WHAT IS REQUIRED:
Skip all pictures. Write out the data below from its first line through the line that contains "ATOM 5 O O .".
SOURCE INFORMATION below:
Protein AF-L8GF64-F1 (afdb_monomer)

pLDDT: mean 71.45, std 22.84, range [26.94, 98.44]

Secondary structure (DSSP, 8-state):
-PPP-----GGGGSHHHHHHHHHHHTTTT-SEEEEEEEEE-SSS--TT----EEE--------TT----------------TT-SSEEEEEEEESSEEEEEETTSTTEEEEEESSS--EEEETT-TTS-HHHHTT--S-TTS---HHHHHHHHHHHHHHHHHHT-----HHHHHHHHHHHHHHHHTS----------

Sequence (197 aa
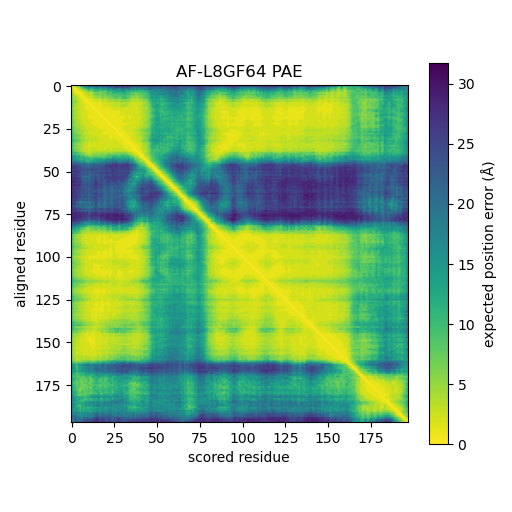):
MGLLFGLMHNYSGYPLVKEAHKLVKAGKLGQLRKVVITYAQGWLTREGSSITHTSGLSSLVHELDNFNVLLHFKGGTKGSSTGKGNGLKIEVYGSDAALEWAQEEPTHLLIHPRDTPEQLYKAGNGYLSQAATIHMHLPPGHPEGYLEAFTNIYLNFANMICATVLKDGCKGIHFVEKVLESGKKQSWV
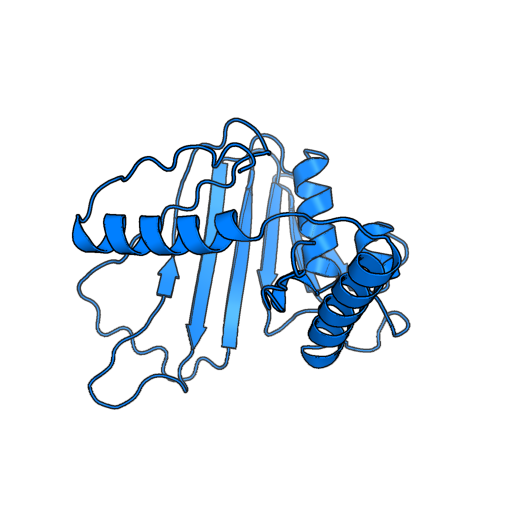KMEAVADL

Foldseek 3Di:
DDDADADCPLLCLFLVVLQVLVCVVVCVQPQWWDKFKFWQAQVPDDVVDDDGQGFDDTDRDDDPPDPDRARQDDPDDPPRSHPPHTWIKIWTHHPFWIKIATQVPRQWIWIGGPPDDIDIHGQQDPVTDPSSNVLDPDHTPDDDHRVSSSVSSVVVSVVCVVVVDHFDPVSVVLSVVLNVVCVVVVDDDDDDPPDGD

Solvent-accessible surface area (backbone atoms only — not comparable to full-atom values): 11717 Å² total; per-residue (Å²): 136,86,81,89,72,86,80,88,60,42,75,68,23,33,30,51,52,38,35,51,51,50,41,55,76,70,46,67,24,47,60,49,46,27,57,30,49,3
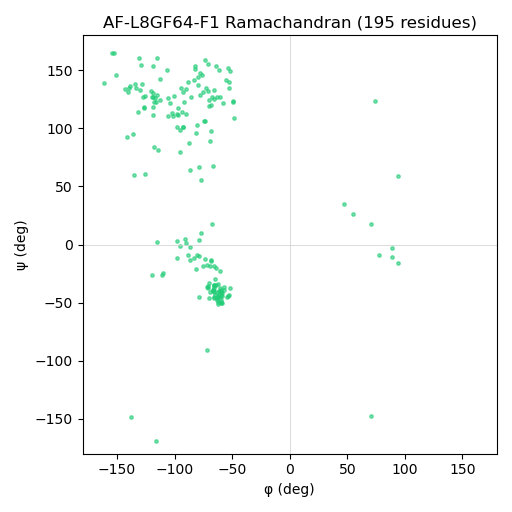1,44,34,36,25,82,76,50,47,95,95,47,89,71,63,47,60,25,70,42,80,44,83,62,80,66,95,87,62,89,80,76,74,63,52,77,77,84,88,67,98,64,70,38,70,87,37,68,63,48,36,32,45,35,41,35,30,71,45,14,31,39,40,39,33,60,86,49,52,48,44,33,43,34,42,42,74,90,51,78,72,43,80,48,55,53,60,43,89,88,57,46,67,73,17,54,76,51,52,92,57,64,56,88,56,89,67,56,73,68,55,10,42,49,40,48,52,52,52,51,52,50,32,65,76,65,72,60,86,73,82,65,61,66,63,55,54,50,54,51,49,47,54,50,20,58,73,64,77,45,93,63,88,79,73,83,79,67,90,122

Structure (mmCIF, N/CA/C/O backbone):
data_AF-L8GF64-F1
#
_entry.id   AF-L8GF64-F1
#
loop_
_atom_site.group_PDB
_atom_site.id
_atom_site.type_symbol
_atom_site.label_atom_id
_atom_site.label_alt_id
_atom_site.label_comp_id
_atom_site.label_asym_id
_atom_site.label_entity_id
_atom_site.label_seq_id
_atom_site.pdbx_PDB_ins_code
_atom_site.Cartn_x
_atom_site.Cartn_y
_atom_site.Cartn_z
_atom_site.occupancy
_atom_site.B_iso_or_equiv
_atom_site.auth_seq_id
_atom_site.auth_comp_id
_atom_site.auth_asym_id
_atom_site.auth_atom_id
_atom_site.pdbx_PDB_model_num
ATOM 1 N N . MET A 1 1 ? -12.100 20.030 -27.818 1.00 46.88 1 MET A N 1
ATOM 2 C CA . MET A 1 1 ? -11.129 19.075 -27.239 1.00 46.88 1 MET A CA 1
ATOM 3 C C . MET A 1 1 ? -10.971 19.389 -25.764 1.00 46.88 1 MET A C 1
ATOM 5 O O . MET A 1 1 ? -10.751 20.550 -25.447 1.00 46.88 1 MET A O 1
ATOM 9 N N . GLY A 1 2 ? -11.145 18.399 -24.884 1.00 61.50 2 GLY A N 1
ATOM 10 C CA . GLY A 1 2 ? -10.871 18.548 -23.451 1.00 61.50 2 GLY A CA 1
ATOM 11 C C . GLY A 1 2 ? -9.373 18.422 -23.167 1.00 61.50 2 GLY A C 1
ATOM 12 O O . GLY A 1 2 ? -8.686 17.658 -23.844 1.00 61.50 2 GLY A O 1
ATOM 13 N N . LEU A 1 3 ? -8.863 19.191 -22.204 1.00 62.81 3 LEU A N 1
ATOM 14 C CA . LEU A 1 3 ? -7.488 19.071 -21.714 1.00 62.81 3 LEU A CA 1
ATOM 15 C C . LEU A 1 3 ? -7.413 17.957 -20.662 1.00 62.81 3 LEU A C 1
ATOM 17 O O . LEU A 1 3 ? -8.322 17.810 -19.848 1.00 62.81 3 LEU A O 1
ATOM 21 N N . LEU A 1 4 ? -6.322 17.188 -20.669 1.00 62.66 4 LEU A N 1
ATOM 22 C CA . LEU A 1 4 ? -6.023 16.216 -19.616 1.00 62.66 4 LEU A CA 1
ATOM 23 C C . LEU A 1 4 ? -5.537 16.949 -18.361 1.00 62.66 4 LEU A C 1
ATOM 25 O O . LEU A 1 4 ? -4.627 17.775 -18.438 1.00 62.66 4 LEU A O 1
ATOM 29 N N . PHE A 1 5 ? -6.112 16.615 -17.207 1.00 65.00 5 PHE A N 1
ATOM 30 C CA . PHE A 1 5 ? -5.721 17.159 -15.909 1.00 65.00 5 PHE A CA 1
ATOM 31 C C . PHE A 1 5 ? -5.214 16.035 -15.000 1.00 65.00 5 PHE A C 1
ATOM 33 O O . PHE A 1 5 ? -5.915 15.052 -14.766 1.00 65.00 5 PHE A O 1
ATOM 40 N N . GLY A 1 6 ? -3.980 16.164 -14.508 1.00 61.88 6 GLY A N 1
ATOM 41 C CA . GLY A 1 6 ? -3.354 15.189 -13.616 1.00 61.88 6 GLY A CA 1
ATOM 42 C C . GLY A 1 6 ? -3.416 15.634 -12.157 1.00 61.88 6 GLY A C 1
ATOM 43 O O . GLY A 1 6 ? -2.975 16.732 -11.824 1.00 61.88 6 GLY A O 1
ATOM 44 N N . LEU A 1 7 ? -3.916 14.765 -11.274 1.00 66.50 7 LEU A N 1
ATOM 45 C CA . LEU A 1 7 ? -3.801 14.942 -9.826 1.00 66.50 7 LEU A CA 1
ATOM 46 C C . LEU A 1 7 ? -2.555 14.230 -9.295 1.00 66.50 7 LEU A C 1
ATOM 48 O O . LEU A 1 7 ? -2.329 13.048 -9.554 1.00 66.50 7 LEU A O 1
ATOM 52 N N . MET A 1 8 ? -1.773 14.942 -8.488 1.00 74.12 8 MET A N 1
ATOM 53 C CA . MET A 1 8 ? -0.485 14.469 -7.973 1.00 74.12 8 MET A CA 1
ATOM 54 C C . MET A 1 8 ? -0.643 13.650 -6.686 1.00 74.12 8 MET A C 1
ATOM 56 O O . MET A 1 8 ? -0.162 14.021 -5.615 1.00 74.12 8 MET A O 1
ATOM 60 N N . HIS A 1 9 ? -1.323 12.504 -6.776 1.00 79.31 9 HIS A N 1
ATOM 61 C CA . HIS A 1 9 ? -1.396 11.523 -5.687 1.00 79.31 9 HIS A CA 1
ATOM 62 C C . HIS A 1 9 ? -0.113 10.683 -5.621 1.00 79.31 9 HIS A C 1
ATOM 64 O O . HIS A 1 9 ? -0.121 9.481 -5.884 1.00 79.31 9 HIS A O 1
ATOM 70 N N . ASN A 1 10 ? 1.000 11.327 -5.272 1.00 78.88 10 ASN A N 1
ATOM 71 C CA . ASN A 1 10 ? 2.355 10.785 -5.436 1.00 78.88 10 ASN A CA 1
ATOM 72 C C . ASN A 1 10 ? 2.578 9.447 -4.728 1.00 78.88 10 ASN A C 1
ATOM 74 O O . ASN A 1 10 ? 3.216 8.556 -5.277 1.00 78.88 10 ASN A O 1
ATOM 78 N N . TYR A 1 11 ? 1.975 9.255 -3.551 1.00 86.25 11 TYR A N 1
ATOM 79 C CA . TYR A 1 11 ? 2.090 7.999 -2.808 1.00 86.25 11 TYR A CA 1
ATOM 80 C C . TYR A 1 11 ? 1.466 6.799 -3.537 1.00 86.25 11 TYR A C 1
ATOM 82 O O . TYR A 1 11 ? 1.841 5.659 -3.293 1.00 86.25 11 TYR A O 1
ATOM 90 N N . SER A 1 12 ? 0.564 7.031 -4.494 1.00 85.50 12 SER A N 1
ATOM 91 C CA . SER A 1 12 ? 0.044 5.960 -5.353 1.00 85.50 12 SER A CA 1
ATOM 92 C C . SER A 1 12 ? 1.057 5.475 -6.397 1.00 85.50 12 SER A C 1
ATOM 94 O O . SER A 1 12 ? 0.820 4.445 -7.030 1.00 85.50 12 SER A O 1
ATOM 96 N N . GLY A 1 13 ? 2.160 6.206 -6.591 1.00 85.69 13 GLY A N 1
ATOM 97 C CA . GLY A 1 13 ? 3.255 5.859 -7.492 1.00 85.69 13 GLY A CA 1
ATOM 98 C C . GLY A 1 13 ? 4.217 4.815 -6.926 1.00 85.69 13 GLY A C 1
ATOM 99 O O . GLY A 1 13 ? 5.038 4.302 -7.679 1.00 85.69 13 GLY A O 1
ATOM 100 N N . TYR A 1 14 ? 4.121 4.465 -5.638 1.00 94.44 14 TYR A N 1
ATOM 101 C CA . TYR A 1 14 ? 4.983 3.441 -5.047 1.00 94.44 14 TYR A CA 1
ATOM 102 C C . TYR A 1 14 ? 4.596 2.025 -5.514 1.00 94.44 14 TYR A C 1
ATOM 104 O O . TYR A 1 14 ? 3.414 1.661 -5.448 1.00 94.44 14 TYR A O 1
ATOM 112 N N . PRO A 1 15 ? 5.574 1.180 -5.894 1.00 94.31 15 PRO A N 1
ATOM 113 C CA . PRO A 1 15 ? 5.340 -0.205 -6.315 1.00 94.31 15 PRO A CA 1
ATOM 114 C C . PRO A 1 15 ? 4.522 -1.028 -5.317 1.00 94.31 15 PRO A C 1
ATOM 116 O O . PRO A 1 15 ? 3.581 -1.723 -5.696 1.00 94.31 15 PRO A O 1
ATOM 119 N N . LEU A 1 16 ? 4.820 -0.916 -4.021 1.00 96.69 16 LEU A N 1
ATOM 120 C CA . LEU A 1 16 ? 4.142 -1.711 -2.995 1.00 96.69 16 LEU A CA 1
ATOM 121 C C . LEU A 1 16 ? 2.725 -1.231 -2.670 1.00 96.69 16 LEU A C 1
ATOM 123 O O . LEU A 1 16 ? 1.909 -2.026 -2.208 1.00 96.69 16 LEU A O 1
ATOM 127 N N . VAL A 1 17 ? 2.377 0.010 -3.017 1.00 94.56 17 VAL A N 1
ATOM 128 C CA . VAL A 1 17 ? 0.978 0.461 -2.995 1.00 94.56 17 VAL A CA 1
ATOM 129 C C . VAL A 1 17 ? 0.187 -0.210 -4.125 1.00 94.56 17 VAL A C 1
ATOM 131 O O . VAL A 1 17 ? -0.967 -0.598 -3.924 1.00 94.56 17 VAL A O 1
ATOM 134 N N . LYS A 1 18 ? 0.806 -0.441 -5.296 1.00 91.56 18 LYS A N 1
ATOM 135 C CA . LYS A 1 18 ? 0.199 -1.247 -6.373 1.00 91.56 18 LYS A CA 1
ATOM 136 C C . LYS A 1 18 ? 0.045 -2.711 -5.964 1.00 91.56 18 LYS A C 1
ATOM 138 O O . LYS A 1 18 ? -0.990 -3.312 -6.259 1.00 91.56 18 LYS A O 1
ATOM 143 N N . GLU A 1 19 ? 1.037 -3.263 -5.264 1.00 95.88 19 GLU A N 1
ATOM 144 C CA . GLU A 1 19 ? 0.973 -4.630 -4.739 1.00 95.88 19 GLU A CA 1
ATOM 145 C C . GLU A 1 19 ? -0.163 -4.792 -3.727 1.00 95.88 19 GLU A C 1
ATOM 147 O O . GLU A 1 19 ? -1.014 -5.662 -3.902 1.00 95.88 19 GLU A O 1
ATOM 152 N N . ALA A 1 20 ? -0.239 -3.908 -2.727 1.00 95.25 20 ALA A N 1
ATOM 153 C CA . ALA A 1 20 ? -1.301 -3.915 -1.725 1.00 95.25 20 ALA A CA 1
ATOM 154 C C . ALA A 1 20 ? -2.692 -3.866 -2.376 1.00 95.25 20 ALA A C 1
ATOM 156 O O . ALA A 1 20 ? -3.564 -4.674 -2.051 1.00 95.25 20 ALA A O 1
ATOM 157 N N . HIS A 1 21 ? -2.879 -2.984 -3.365 1.00 89.75 21 HIS A N 1
ATOM 158 C CA . HIS A 1 21 ? -4.119 -2.912 -4.135 1.00 89.75 21 HIS A CA 1
ATOM 159 C C . HIS A 1 21 ? -4.439 -4.234 -4.850 1.00 89.75 21 HIS A C 1
ATOM 161 O O . HIS A 1 21 ? -5.580 -4.697 -4.804 1.00 89.75 21 HIS A O 1
ATOM 167 N N . LYS A 1 22 ? -3.451 -4.883 -5.482 1.00 90.88 22 LYS A N 1
ATOM 168 C CA . LYS A 1 22 ? -3.672 -6.174 -6.146 1.00 90.88 22 LYS A CA 1
ATOM 169 C C . LYS A 1 22 ? -4.038 -7.275 -5.151 1.00 90.88 22 LYS A C 1
ATOM 171 O O . LYS A 1 22 ? -4.956 -8.039 -5.436 1.00 90.88 22 LYS A O 1
ATOM 176 N N . LEU A 1 23 ? -3.357 -7.363 -4.007 1.00 94.12 23 LEU A N 1
ATOM 177 C CA . LEU A 1 23 ? -3.643 -8.364 -2.971 1.00 94.12 23 LEU A CA 1
ATOM 178 C C . LEU A 1 23 ? -5.071 -8.216 -2.437 1.00 94.12 23 LEU A C 1
ATOM 180 O O . LEU A 1 23 ? -5.805 -9.202 -2.350 1.00 94.12 23 LEU A O 1
ATOM 184 N N . VAL A 1 24 ? -5.487 -6.978 -2.164 1.00 90.44 24 VAL A N 1
ATOM 185 C CA . VAL A 1 24 ? -6.859 -6.656 -1.759 1.00 90.44 24 VAL A CA 1
ATOM 186 C C . VAL A 1 24 ? -7.858 -7.071 -2.839 1.00 90.44 24 VAL A C 1
ATOM 188 O O . VAL A 1 24 ? -8.807 -7.796 -2.547 1.00 90.44 24 VAL A O 1
ATOM 191 N N . LYS A 1 25 ? -7.621 -6.689 -4.100 1.00 84.31 25 LYS A N 1
ATOM 192 C CA . LYS A 1 25 ? -8.525 -7.014 -5.214 1.00 84.31 25 LYS A CA 1
ATOM 193 C C . LYS A 1 25 ? -8.603 -8.517 -5.502 1.00 84.31 25 LYS A C 1
ATOM 195 O O . LYS A 1 25 ? -9.637 -9.010 -5.936 1.00 84.31 25 LYS A O 1
ATOM 200 N N . ALA A 1 26 ? -7.524 -9.248 -5.237 1.00 91.19 26 ALA A N 1
ATOM 201 C CA . ALA A 1 26 ? -7.462 -10.702 -5.343 1.00 91.19 26 ALA A CA 1
ATOM 202 C C . ALA A 1 26 ? -8.094 -11.433 -4.140 1.00 91.19 26 ALA A C 1
ATOM 204 O O . ALA A 1 26 ? -7.992 -12.656 -4.062 1.00 91.19 26 ALA A O 1
ATOM 205 N N . GLY A 1 27 ? -8.699 -10.711 -3.187 1.00 92.19 27 GLY A N 1
ATOM 206 C CA . GLY A 1 27 ? -9.361 -11.294 -2.019 1.00 92.19 27 GLY A CA 1
ATOM 207 C C . GLY A 1 27 ? -8.401 -11.904 -0.996 1.00 92.19 27 GLY A C 1
ATOM 208 O O . GLY A 1 27 ? -8.830 -12.685 -0.155 1.00 92.19 27 GLY A O 1
ATOM 209 N N . LYS A 1 28 ? -7.104 -11.564 -1.033 1.00 95.31 28 LYS A N 1
ATOM 210 C CA . LYS A 1 28 ? -6.084 -12.179 -0.160 1.00 95.31 28 LYS A CA 1
ATOM 211 C C . LYS A 1 28 ? -6.266 -11.879 1.326 1.00 95.31 28 LYS A C 1
ATOM 213 O O . LYS A 1 28 ? -5.696 -12.580 2.151 1.00 95.31 28 LYS A O 1
ATOM 218 N N . LEU A 1 29 ? -7.035 -10.844 1.656 1.00 94.19 29 LEU A N 1
ATOM 219 C CA . LEU A 1 29 ? -7.356 -10.471 3.034 1.00 94.19 29 LEU A CA 1
ATOM 220 C C . LEU A 1 29 ? -8.703 -11.059 3.493 1.00 94.19 29 LEU A C 1
ATOM 222 O O . LEU A 1 29 ? -9.096 -10.855 4.641 1.00 94.19 29 LEU A O 1
ATOM 226 N N . GLY A 1 30 ? -9.417 -11.781 2.624 1.00 93.50 30 GLY A N 1
ATOM 227 C CA . GLY A 1 30 ? -10.787 -12.223 2.870 1.00 93.50 30 GLY A CA 1
ATOM 228 C C . GLY A 1 30 ? -11.784 -11.062 2.825 1.00 93.50 30 GLY A C 1
ATOM 229 O O . GLY A 1 30 ? -11.603 -10.090 2.086 1.00 93.50 30 GLY A O 1
ATOM 230 N N . GLN A 1 31 ? -12.846 -11.139 3.630 1.00 88.75 31 GLN A N 1
ATOM 231 C CA . GLN A 1 31 ? -13.839 -10.067 3.720 1.00 88.75 31 GLN A CA 1
ATOM 232 C C . GLN A 1 31 ? -13.233 -8.844 4.415 1.00 88.75 31 GLN A C 1
ATOM 234 O O . GLN A 1 31 ? -12.844 -8.926 5.580 1.00 88.75 31 GLN A O 1
ATOM 239 N N . LEU A 1 32 ? -13.181 -7.702 3.728 1.00 86.69 32 LEU A N 1
ATOM 240 C CA . LEU A 1 32 ? -12.646 -6.458 4.283 1.00 86.69 32 LEU A CA 1
ATOM 241 C C . LEU A 1 32 ? -13.516 -5.927 5.431 1.00 86.69 32 LEU A C 1
ATOM 243 O O . LEU A 1 32 ? -14.739 -5.839 5.325 1.00 86.69 32 LEU A O 1
ATOM 247 N N . ARG A 1 33 ? -12.863 -5.548 6.532 1.00 82.81 33 ARG A N 1
ATOM 248 C CA . ARG A 1 33 ? -13.504 -5.099 7.780 1.00 82.81 33 ARG A CA 1
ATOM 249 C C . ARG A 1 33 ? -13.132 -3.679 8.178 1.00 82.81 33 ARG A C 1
End of SOURCE INFORMATION.
SOLUTION TO THE PROBLEM:
Protein AF-L8GF64-F1 (afdb_monomer)

pLDDT: mean 71.45, std 22.84, range [26.94, 98.44]

Secondary structure (DSSP, 8-state):
-PPP-----GGGGSHHHHHHHHHHHTTTT-SEEEEEEEEE-SSS--TT----EEE--------TT----------------TT-SSEEEEEEEESSEEEEEETTSTTEEEEEESSS--EEEETT-TTS-HHHHTT--S-TTS---HHHHHHHHHHHHHHHHHHT-----HHHHHHHHHHHHHHHHTS----------

Sequence (197 aa
):
MGLLFGLMHNYSGYPLVKEAHKLVKAGKLGQLRKVVITYAQGWLTREGSSITHTSGLSSLVHELDNFNVLLHFKGGTKGSSTGKGNGLKIEVYGSDAALEWAQEEPTHLLIHPRDTPEQLYKAGNGYLSQAATIHMHLPPGHPEGYLEAFTNIYLNFANMICATVLKDGCKGIHFVEKVLESGKKQSWV
KMEAVADL

Foldseek 3Di:
DDDADADCPLLCLFLVVLQVLVCVVVCVQPQWWDKFKFWQAQVPDDVVDDDGQGFDDTDRDDDPPDPDRARQDDPDDPPRSHPPHTWIKIWTHHPFWIKIATQVPRQWIWIGGPPDDIDIHGQQDPVTDPSSNVLDPDHTPDDDHRVSSSVSSVVVSVVCVVVVDHFDPVSVVLSVVLNVVCVVVVDDDDDDPPDGD

Solvent-accessible surface area (backbone atoms only — not comparable to full-atom values): 11717 Å² total; per-residue (Å²): 136,86,81,89,72,86,80,88,60,42,75,68,23,33,30,51,52,38,35,51,51,50,41,55,76,70,46,67,24,47,60,49,46,27,57,30,49,3
1,44,34,36,25,82,76,50,47,95,95,47,89,71,63,47,60,25,70,42,80,44,83,62,80,66,95,87,62,89,80,76,74,63,52,77,77,84,88,67,98,64,70,38,70,87,37,68,63,48,36,32,45,35,41,35,30,71,45,14,31,39,40,39,33,60,86,49,52,48,44,33,43,34,42,42,74,90,51,78,72,43,80,48,55,53,60,43,89,88,57,46,67,73,17,54,76,51,52,92,57,64,56,88,56,89,67,56,73,68,55,10,42,49,40,48,52,52,52,51,52,50,32,65,76,65,72,60,86,73,82,65,61,66,63,55,54,50,54,51,49,47,54,50,20,58,73,64,77,45,93,63,88,79,73,83,79,67,90,122

Structure (mmCIF, N/CA/C/O backbone):
data_AF-L8GF64-F1
#
_entry.id   AF-L8GF64-F1
#
loop_
_atom_site.group_PDB
_atom_site.id
_atom_site.type_symbol
_atom_site.label_atom_id
_atom_site.label_alt_id
_atom_site.label_comp_id
_atom_site.label_asym_id
_atom_site.label_entity_id
_atom_site.label_seq_id
_atom_site.pdbx_PDB_ins_code
_atom_site.Cartn_x
_atom_site.Cartn_y
_atom_site.Cartn_z
_atom_site.occupancy
_atom_site.B_iso_or_equiv
_atom_site.auth_seq_id
_atom_site.auth_comp_id
_atom_site.auth_asym_id
_atom_site.auth_atom_id
_atom_site.pdbx_PDB_model_num
ATOM 1 N N . MET A 1 1 ? -12.100 20.030 -27.818 1.00 46.88 1 MET A N 1
ATOM 2 C CA . MET A 1 1 ? -11.129 19.075 -27.239 1.00 46.88 1 MET A CA 1
ATOM 3 C C . MET A 1 1 ? -10.971 19.389 -25.764 1.00 46.88 1 MET A C 1
ATOM 5 O O . MET A 1 1 ? -10.751 20.550 -25.447 1.00 46.88 1 MET A O 1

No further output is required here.